Data records:

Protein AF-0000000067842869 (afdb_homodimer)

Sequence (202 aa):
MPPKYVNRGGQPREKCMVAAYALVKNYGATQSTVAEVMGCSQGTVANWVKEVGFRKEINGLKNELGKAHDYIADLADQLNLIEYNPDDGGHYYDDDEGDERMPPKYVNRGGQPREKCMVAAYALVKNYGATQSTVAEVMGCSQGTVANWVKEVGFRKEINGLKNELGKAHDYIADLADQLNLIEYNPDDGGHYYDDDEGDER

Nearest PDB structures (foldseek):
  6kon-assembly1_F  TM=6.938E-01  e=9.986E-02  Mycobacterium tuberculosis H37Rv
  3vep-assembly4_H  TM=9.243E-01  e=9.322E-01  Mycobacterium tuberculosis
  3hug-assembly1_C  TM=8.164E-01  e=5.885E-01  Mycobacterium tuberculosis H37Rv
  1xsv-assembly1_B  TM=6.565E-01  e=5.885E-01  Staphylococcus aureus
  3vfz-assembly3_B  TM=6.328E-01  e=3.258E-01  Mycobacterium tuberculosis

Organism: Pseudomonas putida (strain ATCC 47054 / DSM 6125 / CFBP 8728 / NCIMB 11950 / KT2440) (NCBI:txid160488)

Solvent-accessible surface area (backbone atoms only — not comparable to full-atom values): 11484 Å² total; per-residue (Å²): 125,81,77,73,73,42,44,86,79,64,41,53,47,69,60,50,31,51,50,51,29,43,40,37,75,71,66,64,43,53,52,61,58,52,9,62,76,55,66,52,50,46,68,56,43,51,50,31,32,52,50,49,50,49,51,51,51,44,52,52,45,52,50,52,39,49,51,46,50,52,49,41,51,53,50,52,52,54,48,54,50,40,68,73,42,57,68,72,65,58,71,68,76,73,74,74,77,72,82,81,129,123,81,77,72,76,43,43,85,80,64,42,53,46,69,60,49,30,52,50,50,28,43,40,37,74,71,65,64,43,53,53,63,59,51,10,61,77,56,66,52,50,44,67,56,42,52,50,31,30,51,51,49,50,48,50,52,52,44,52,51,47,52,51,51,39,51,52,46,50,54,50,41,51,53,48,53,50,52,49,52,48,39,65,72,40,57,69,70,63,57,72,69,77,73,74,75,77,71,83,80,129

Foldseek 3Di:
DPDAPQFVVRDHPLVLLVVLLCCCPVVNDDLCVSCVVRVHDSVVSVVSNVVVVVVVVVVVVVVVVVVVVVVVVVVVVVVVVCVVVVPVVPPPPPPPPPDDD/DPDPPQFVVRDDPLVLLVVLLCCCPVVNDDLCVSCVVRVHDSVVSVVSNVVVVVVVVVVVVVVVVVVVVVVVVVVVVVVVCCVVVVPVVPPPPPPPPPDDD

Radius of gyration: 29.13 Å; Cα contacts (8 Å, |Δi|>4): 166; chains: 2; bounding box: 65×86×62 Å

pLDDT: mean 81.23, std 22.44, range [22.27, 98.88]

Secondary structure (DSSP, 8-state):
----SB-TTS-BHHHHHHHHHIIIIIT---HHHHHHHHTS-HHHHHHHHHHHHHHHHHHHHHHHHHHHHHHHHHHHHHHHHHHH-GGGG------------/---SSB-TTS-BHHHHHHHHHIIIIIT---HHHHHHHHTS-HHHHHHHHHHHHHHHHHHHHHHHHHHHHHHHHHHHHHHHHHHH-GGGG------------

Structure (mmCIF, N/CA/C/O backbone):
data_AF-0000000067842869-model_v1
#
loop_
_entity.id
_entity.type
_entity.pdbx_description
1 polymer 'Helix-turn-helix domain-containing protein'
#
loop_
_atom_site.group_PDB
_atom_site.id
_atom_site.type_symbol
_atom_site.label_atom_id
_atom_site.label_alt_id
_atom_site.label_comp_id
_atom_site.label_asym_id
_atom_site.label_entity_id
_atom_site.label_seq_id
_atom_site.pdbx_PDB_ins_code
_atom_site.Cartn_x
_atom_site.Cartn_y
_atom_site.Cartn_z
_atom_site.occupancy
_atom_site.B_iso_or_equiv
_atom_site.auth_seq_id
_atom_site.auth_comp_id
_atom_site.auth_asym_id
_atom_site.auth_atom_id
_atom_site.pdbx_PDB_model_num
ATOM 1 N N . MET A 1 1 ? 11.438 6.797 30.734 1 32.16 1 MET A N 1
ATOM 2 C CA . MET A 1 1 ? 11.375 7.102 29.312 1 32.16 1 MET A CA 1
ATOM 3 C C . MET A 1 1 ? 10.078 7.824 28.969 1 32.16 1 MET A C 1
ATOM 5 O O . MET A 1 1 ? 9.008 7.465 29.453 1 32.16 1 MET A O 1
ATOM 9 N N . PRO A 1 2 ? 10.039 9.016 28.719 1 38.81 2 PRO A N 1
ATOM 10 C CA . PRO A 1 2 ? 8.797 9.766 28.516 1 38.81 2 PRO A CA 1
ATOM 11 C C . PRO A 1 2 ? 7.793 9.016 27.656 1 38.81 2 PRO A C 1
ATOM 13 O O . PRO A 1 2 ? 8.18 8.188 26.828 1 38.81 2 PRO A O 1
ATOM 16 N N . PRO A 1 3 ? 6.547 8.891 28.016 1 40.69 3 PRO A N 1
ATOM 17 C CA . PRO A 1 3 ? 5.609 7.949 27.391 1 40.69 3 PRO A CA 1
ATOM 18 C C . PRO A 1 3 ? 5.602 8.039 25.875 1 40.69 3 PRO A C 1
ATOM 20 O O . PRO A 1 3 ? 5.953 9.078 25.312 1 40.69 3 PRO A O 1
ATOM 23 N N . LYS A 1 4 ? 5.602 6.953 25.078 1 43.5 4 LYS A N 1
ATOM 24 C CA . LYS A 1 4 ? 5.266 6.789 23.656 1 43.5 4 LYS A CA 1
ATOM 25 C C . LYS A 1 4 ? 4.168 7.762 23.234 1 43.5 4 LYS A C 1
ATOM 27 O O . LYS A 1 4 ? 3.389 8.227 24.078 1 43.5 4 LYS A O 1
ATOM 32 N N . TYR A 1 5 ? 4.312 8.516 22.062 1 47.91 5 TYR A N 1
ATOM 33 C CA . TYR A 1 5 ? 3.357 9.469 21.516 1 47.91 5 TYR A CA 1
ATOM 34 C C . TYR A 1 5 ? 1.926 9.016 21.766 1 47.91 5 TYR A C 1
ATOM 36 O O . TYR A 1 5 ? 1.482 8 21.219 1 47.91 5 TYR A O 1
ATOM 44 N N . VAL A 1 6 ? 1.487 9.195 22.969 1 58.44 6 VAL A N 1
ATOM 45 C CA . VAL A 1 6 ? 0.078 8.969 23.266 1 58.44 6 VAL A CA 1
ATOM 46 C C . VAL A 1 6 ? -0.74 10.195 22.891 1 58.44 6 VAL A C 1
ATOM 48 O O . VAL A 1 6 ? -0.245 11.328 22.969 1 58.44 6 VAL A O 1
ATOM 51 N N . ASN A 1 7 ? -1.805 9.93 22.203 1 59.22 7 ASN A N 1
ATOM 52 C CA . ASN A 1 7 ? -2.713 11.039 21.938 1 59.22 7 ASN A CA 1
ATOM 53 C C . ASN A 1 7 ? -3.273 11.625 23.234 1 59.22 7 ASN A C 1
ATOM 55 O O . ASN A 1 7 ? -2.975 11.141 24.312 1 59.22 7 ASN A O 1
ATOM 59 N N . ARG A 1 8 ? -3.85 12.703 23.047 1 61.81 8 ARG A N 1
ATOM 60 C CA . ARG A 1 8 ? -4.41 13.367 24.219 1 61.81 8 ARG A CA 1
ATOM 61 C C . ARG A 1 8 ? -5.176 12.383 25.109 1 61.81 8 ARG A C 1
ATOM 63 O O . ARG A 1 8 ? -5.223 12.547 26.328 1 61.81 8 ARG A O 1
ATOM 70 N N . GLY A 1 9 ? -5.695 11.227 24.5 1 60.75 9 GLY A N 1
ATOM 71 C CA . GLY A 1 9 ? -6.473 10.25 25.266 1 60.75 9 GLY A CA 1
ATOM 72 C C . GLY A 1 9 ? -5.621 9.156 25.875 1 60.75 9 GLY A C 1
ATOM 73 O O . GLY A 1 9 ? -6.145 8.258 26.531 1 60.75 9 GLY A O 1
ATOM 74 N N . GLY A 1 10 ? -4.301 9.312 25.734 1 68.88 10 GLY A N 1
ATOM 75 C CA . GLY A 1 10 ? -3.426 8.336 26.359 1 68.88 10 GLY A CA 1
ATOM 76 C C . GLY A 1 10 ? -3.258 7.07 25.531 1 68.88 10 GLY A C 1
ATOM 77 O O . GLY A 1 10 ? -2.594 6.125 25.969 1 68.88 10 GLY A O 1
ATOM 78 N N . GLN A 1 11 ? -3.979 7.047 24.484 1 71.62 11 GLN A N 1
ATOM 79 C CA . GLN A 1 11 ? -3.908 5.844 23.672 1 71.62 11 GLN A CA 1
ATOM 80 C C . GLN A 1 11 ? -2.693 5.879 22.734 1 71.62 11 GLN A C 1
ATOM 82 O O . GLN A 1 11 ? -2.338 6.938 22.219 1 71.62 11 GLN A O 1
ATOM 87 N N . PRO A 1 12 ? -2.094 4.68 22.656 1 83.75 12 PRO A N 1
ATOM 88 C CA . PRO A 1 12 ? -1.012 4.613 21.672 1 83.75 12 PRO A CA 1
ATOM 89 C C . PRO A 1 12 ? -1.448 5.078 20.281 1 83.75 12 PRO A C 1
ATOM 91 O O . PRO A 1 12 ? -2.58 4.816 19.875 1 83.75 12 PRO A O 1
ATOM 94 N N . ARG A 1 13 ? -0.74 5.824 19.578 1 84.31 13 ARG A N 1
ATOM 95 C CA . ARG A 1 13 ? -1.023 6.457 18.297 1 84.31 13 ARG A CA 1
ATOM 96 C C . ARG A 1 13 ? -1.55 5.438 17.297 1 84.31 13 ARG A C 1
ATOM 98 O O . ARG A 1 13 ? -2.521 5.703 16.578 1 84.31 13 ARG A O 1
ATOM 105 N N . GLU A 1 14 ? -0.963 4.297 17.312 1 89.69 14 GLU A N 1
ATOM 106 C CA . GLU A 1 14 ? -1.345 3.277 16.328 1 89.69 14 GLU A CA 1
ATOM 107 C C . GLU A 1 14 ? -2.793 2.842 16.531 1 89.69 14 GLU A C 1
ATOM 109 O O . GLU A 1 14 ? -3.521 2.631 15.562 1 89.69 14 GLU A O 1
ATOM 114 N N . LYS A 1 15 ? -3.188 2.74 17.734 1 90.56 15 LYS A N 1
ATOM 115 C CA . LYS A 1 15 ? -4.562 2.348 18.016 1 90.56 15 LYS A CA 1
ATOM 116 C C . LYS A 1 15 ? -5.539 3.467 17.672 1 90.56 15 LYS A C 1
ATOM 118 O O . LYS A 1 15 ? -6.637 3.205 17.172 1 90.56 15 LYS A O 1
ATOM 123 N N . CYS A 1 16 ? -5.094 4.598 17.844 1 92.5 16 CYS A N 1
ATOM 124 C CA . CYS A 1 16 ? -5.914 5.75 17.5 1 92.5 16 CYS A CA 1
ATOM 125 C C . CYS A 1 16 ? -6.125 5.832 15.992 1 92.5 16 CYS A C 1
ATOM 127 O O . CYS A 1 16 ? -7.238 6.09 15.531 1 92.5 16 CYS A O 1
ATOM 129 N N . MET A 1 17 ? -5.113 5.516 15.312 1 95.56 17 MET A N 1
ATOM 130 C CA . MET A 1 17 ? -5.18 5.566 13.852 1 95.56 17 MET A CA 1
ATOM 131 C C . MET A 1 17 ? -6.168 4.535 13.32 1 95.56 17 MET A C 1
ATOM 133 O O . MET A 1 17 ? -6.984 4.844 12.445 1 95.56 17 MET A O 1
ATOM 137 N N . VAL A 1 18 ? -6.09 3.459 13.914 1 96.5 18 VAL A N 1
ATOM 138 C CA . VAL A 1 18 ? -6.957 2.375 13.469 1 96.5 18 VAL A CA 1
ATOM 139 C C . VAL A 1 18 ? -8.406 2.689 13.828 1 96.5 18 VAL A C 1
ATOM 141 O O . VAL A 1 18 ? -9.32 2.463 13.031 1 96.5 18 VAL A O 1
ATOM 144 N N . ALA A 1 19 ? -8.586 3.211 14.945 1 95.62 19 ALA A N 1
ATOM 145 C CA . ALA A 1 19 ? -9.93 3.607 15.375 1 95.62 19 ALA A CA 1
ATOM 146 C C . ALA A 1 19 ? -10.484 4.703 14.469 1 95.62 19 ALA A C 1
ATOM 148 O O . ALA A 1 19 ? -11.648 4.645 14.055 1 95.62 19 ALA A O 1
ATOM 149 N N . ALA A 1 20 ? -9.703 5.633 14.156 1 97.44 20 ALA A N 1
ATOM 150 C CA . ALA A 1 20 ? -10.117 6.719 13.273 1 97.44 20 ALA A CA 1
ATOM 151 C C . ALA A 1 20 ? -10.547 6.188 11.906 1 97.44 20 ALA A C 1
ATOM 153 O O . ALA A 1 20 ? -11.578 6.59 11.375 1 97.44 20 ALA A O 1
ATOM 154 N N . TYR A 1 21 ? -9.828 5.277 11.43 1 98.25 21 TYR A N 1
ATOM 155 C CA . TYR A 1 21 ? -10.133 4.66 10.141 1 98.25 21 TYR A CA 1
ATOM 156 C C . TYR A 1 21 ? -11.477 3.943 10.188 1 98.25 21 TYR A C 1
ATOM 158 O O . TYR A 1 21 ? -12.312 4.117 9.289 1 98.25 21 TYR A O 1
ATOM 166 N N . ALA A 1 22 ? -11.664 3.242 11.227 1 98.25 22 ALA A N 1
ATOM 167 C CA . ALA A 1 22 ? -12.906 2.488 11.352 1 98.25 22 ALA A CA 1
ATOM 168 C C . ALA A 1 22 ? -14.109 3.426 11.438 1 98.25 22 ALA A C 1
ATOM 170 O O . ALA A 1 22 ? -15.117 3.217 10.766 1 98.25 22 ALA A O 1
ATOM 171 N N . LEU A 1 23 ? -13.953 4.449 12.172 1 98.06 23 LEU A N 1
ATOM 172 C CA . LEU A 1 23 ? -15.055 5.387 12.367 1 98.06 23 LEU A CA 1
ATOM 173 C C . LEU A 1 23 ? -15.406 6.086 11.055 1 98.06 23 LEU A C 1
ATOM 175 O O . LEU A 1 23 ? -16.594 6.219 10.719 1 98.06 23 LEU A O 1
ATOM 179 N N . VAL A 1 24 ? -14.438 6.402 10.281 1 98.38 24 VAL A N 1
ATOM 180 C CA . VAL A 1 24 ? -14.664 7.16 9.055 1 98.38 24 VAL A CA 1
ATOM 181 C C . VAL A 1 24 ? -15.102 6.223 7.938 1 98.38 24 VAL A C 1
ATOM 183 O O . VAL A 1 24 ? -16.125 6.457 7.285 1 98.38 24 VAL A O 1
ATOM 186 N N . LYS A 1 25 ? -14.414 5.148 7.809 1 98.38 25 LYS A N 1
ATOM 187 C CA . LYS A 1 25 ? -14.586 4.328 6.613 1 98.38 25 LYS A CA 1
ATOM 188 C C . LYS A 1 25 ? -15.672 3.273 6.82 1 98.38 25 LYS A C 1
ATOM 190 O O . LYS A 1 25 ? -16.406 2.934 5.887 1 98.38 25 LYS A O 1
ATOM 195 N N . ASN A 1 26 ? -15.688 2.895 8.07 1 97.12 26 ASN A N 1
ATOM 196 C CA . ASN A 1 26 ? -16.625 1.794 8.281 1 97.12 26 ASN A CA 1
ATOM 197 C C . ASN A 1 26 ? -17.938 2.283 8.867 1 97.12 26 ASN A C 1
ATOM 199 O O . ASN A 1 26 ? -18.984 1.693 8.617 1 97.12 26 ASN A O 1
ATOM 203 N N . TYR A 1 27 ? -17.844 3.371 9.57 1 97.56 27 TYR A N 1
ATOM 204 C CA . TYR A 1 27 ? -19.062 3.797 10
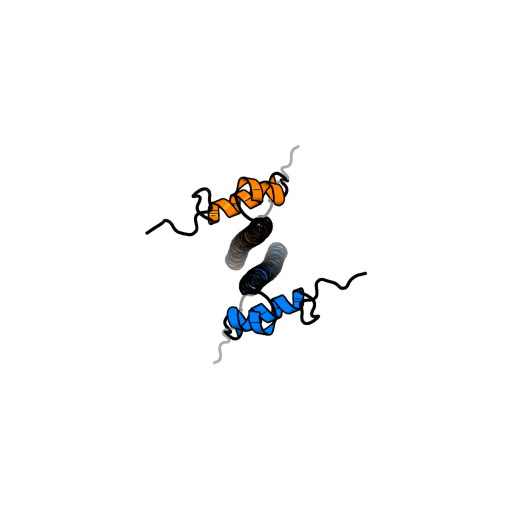.266 1 97.56 27 TYR A CA 1
ATOM 205 C C . TYR A 1 27 ? -19.578 5.121 9.711 1 97.56 27 TYR A C 1
ATOM 207 O O . TYR A 1 27 ? -20.609 5.625 10.141 1 97.56 27 TYR A O 1
ATOM 215 N N . GLY A 1 28 ? -18.812 5.75 8.867 1 97.62 28 GLY A N 1
ATOM 216 C CA . GLY A 1 28 ? -19.297 6.879 8.094 1 97.62 28 GLY A CA 1
ATOM 217 C C . GLY A 1 28 ? -19.203 8.195 8.844 1 97.62 28 GLY A C 1
ATOM 218 O O . GLY A 1 28 ? -19.859 9.18 8.461 1 97.62 28 GLY A O 1
ATOM 219 N N . ALA A 1 29 ? -18.531 8.234 9.906 1 98.12 29 ALA A N 1
ATOM 220 C CA . ALA A 1 29 ? -18.344 9.492 10.625 1 98.12 29 ALA A CA 1
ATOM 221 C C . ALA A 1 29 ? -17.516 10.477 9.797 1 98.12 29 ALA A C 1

▸ What to work on:
Gather all lines from the records above in which "tuberculosis" appears.

▸ Answer box:
  6kon-assembly1_F  TM=6.938E-01  e=9.986E-02  Mycobacterium tuberculosis H37Rv
  3vep-assembly4_H  TM=9.243E-01  e=9.322E-01  Mycobacterium tuberculosis
  3hug-assembly1_C  TM=8.164E-01  e=5.885E-01  Mycobacterium tuberculosis H37Rv
  3vfz-assembly3_B  TM=6.328E-01  e=3.258E-01  Mycobacterium tuberculosis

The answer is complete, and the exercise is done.